(Data to use)
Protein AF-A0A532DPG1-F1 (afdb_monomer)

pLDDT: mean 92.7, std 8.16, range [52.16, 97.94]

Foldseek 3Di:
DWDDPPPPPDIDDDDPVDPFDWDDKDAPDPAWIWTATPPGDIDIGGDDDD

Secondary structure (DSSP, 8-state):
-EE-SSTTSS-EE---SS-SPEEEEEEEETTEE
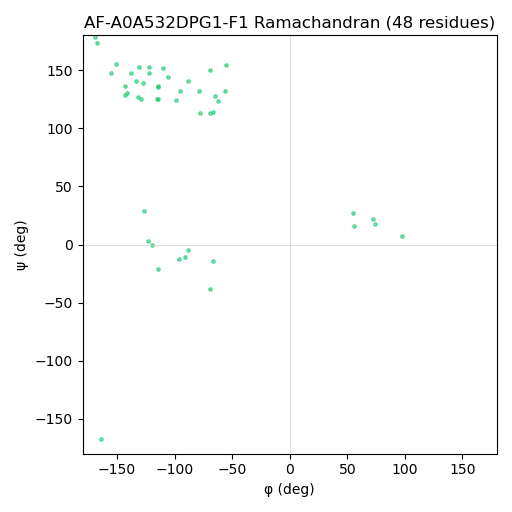EEEEGGG-EEEEE----

Mean predicted aligned error: 3.55 Å

Radius of gyration: 11.72 Å; Cα contacts (8 Å, |Δi|>4): 69; chains: 1; bounding box: 22×24×33 Å

Sequence (50 aa):
MLRTTDGGATWAPQDSRTAQWFTAVQFVGPEEGWAVGAAGTILRYARSTH

Solvent-accessible surface area (backbone atoms only — not comparable to full-atom values): 3303 Å² total; per-residue (Å²): 95,75,46,57,92,65,90,66,80,51,74,43,86,40,91,68,92,60,92,65,56,71,79,49,74,51,67,87,49,100,51,36,32,40,36,34,32,52,95,77,40,73,46,80,49,67,65,80,84,127

Structure (mmCIF, N/CA/C
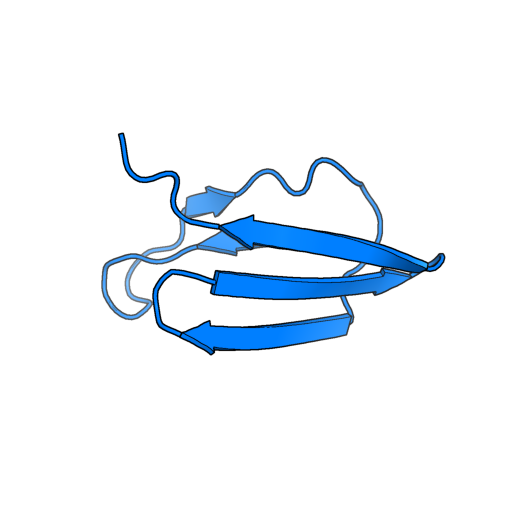/O backbone):
data_AF-A0A532DPG1-F1
#
_entry.id   AF-A0A532DPG1-F1
#
loop_
_atom_site.group_PDB
_atom_site.id
_atom_site.type_symbol
_atom_site.label_atom_id
_atom_site.label_alt_id
_atom_site.label_comp_id
_atom_site.label_asym_id
_atom_site.label_entity_id
_atom_site.label_seq_id
_atom_site.pdbx_PDB_ins_code
_atom_site.Cartn_x
_atom_site.Cartn_y
_atom_site.Cartn_z
_atom_site.occupancy
_atom_site.B_iso_or_equiv
_atom_site.auth_seq_id
_atom_site.auth_comp_id
_atom_site.auth_asym_id
_atom_site.auth_atom_id
_atom_site.pdbx_PDB_model_num
ATOM 1 N N . MET A 1 1 ? 4.480 6.922 -1.440 1.00 85.50 1 MET A N 1
ATOM 2 C CA . MET A 1 1 ? 3.211 6.377 -0.904 1.00 85.50 1 MET A CA 1
ATOM 3 C C . MET A 1 1 ? 2.711 7.314 0.188 1.00 85.50 1 MET A C 1
ATOM 5 O O . MET A 1 1 ? 3.535 8.022 0.756 1.00 85.50 1 MET A O 1
ATOM 9 N N . LEU A 1 2 ? 1.408 7.357 0.468 1.00 93.19 2 LEU A N 1
ATOM 10 C CA . LEU A 1 2 ? 0.849 8.175 1.549 1.00 93.19 2 LEU A CA 1
ATOM 11 C C . LEU A 1 2 ? 0.075 7.291 2.528 1.00 93.19 2 LEU A C 1
ATOM 13 O O . LEU A 1 2 ? -0.528 6.300 2.119 1.00 93.19 2 LEU A O 1
ATOM 17 N N . ARG A 1 3 ? 0.085 7.666 3.807 1.00 92.56 3 ARG A N 1
ATOM 18 C CA . ARG A 1 3 ? -0.693 7.023 4.869 1.00 92.56 3 ARG A CA 1
ATOM 19 C C . ARG A 1 3 ? -1.508 8.069 5.616 1.00 92.56 3 ARG A C 1
ATOM 21 O O . ARG A 1 3 ? -0.988 9.128 5.952 1.00 92.56 3 ARG A O 1
ATOM 28 N N . THR A 1 4 ? -2.747 7.725 5.929 1.00 95.25 4 THR A N 1
ATOM 29 C CA . THR A 1 4 ? -3.600 8.463 6.864 1.00 95.25 4 THR A CA 1
ATOM 30 C C . THR A 1 4 ? -3.799 7.651 8.145 1.00 95.25 4 THR A C 1
ATOM 32 O O . THR A 1 4 ? -3.729 6.420 8.127 1.00 95.25 4 THR A O 1
ATOM 35 N N . THR A 1 5 ? -4.031 8.339 9.259 1.00 94.94 5 THR A N 1
ATOM 36 C CA . THR A 1 5 ? -4.454 7.746 10.540 1.00 94.94 5 THR A CA 1
ATOM 37 C C . THR A 1 5 ? -5.763 8.349 11.056 1.00 94.94 5 THR A C 1
ATOM 39 O O . THR A 1 5 ? -6.207 7.993 12.140 1.00 94.94 5 THR A O 1
ATOM 42 N N . ASP A 1 6 ? -6.378 9.257 10.295 1.00 96.50 6 ASP A N 1
ATOM 43 C CA . ASP A 1 6 ? -7.540 10.064 10.688 1.00 96.50 6 ASP A CA 1
ATOM 44 C C . ASP A 1 6 ? -8.702 9.945 9.685 1.00 96.50 6 ASP A C 1
ATOM 46 O O . ASP A 1 6 ? -9.498 10.864 9.510 1.00 96.50 6 ASP A O 1
ATOM 50 N N . GLY A 1 7 ? -8.800 8.802 9.000 1.00 95.25 7 GLY A N 1
ATOM 51 C CA . GLY A 1 7 ? -9.876 8.540 8.039 1.00 95.25 7 GLY A CA 1
ATOM 52 C C . GLY A 1 7 ? -9.737 9.297 6.715 1.00 95.25 7 GLY A C 1
ATOM 53 O O . GLY A 1 7 ? -10.705 9.387 5.966 1.00 95.25 7 GLY A O 
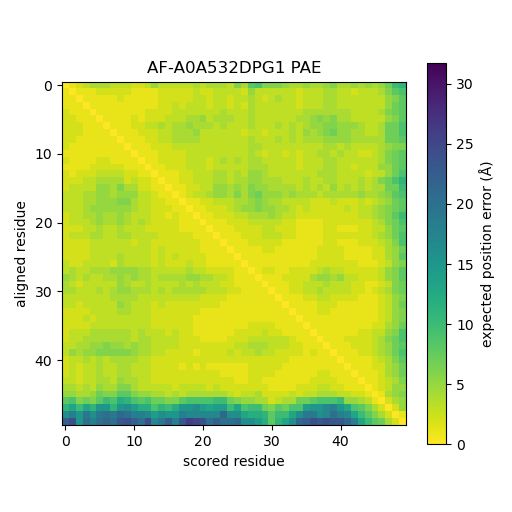1
ATOM 54 N N . GLY A 1 8 ? -8.546 9.815 6.405 1.00 97.12 8 GLY A N 1
ATOM 55 C CA . GLY A 1 8 ? -8.242 10.491 5.142 1.00 97.12 8 GLY A CA 1
ATOM 56 C C . GLY A 1 8 ? -8.323 12.014 5.199 1.00 97.12 8 GLY A C 1
ATOM 57 O O . GLY A 1 8 ? -8.197 12.643 4.148 1.00 97.12 8 GLY A O 1
ATOM 58 N N . ALA A 1 9 ? -8.499 12.604 6.386 1.00 97.94 9 ALA A N 1
ATOM 59 C CA . ALA A 1 9 ? -8.473 14.053 6.563 1.00 97.94 9 ALA A CA 1
ATOM 60 C C . ALA A 1 9 ? -7.058 14.622 6.358 1.00 97.94 9 ALA A C 1
ATOM 62 O O . ALA A 1 9 ? -6.899 15.670 5.731 1.00 97.94 9 ALA A O 1
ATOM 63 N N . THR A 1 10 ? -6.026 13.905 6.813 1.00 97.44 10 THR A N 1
(End Data to use)
▶ [Task to complete]: Only a verbatim transcription of the lines from the one containing "ATOM 59 C CA" through the last line of the records counts as the answer.

▶ [Result of the task]:
ATOM 59 C CA . ALA A 1 9 ? -8.473 14.053 6.563 1.00 97.94 9 ALA A CA 1
ATOM 60 C C . ALA A 1 9 ? -7.058 14.622 6.358 1.00 97.94 9 ALA A C 1
ATOM 62 O O . ALA A 1 9 ? -6.899 15.670 5.731 1.00 97.94 9 ALA A O 1
ATOM 63 N N . THR A 1 10 ? -6.026 13.905 6.813 1.00 97.44 10 THR A N 1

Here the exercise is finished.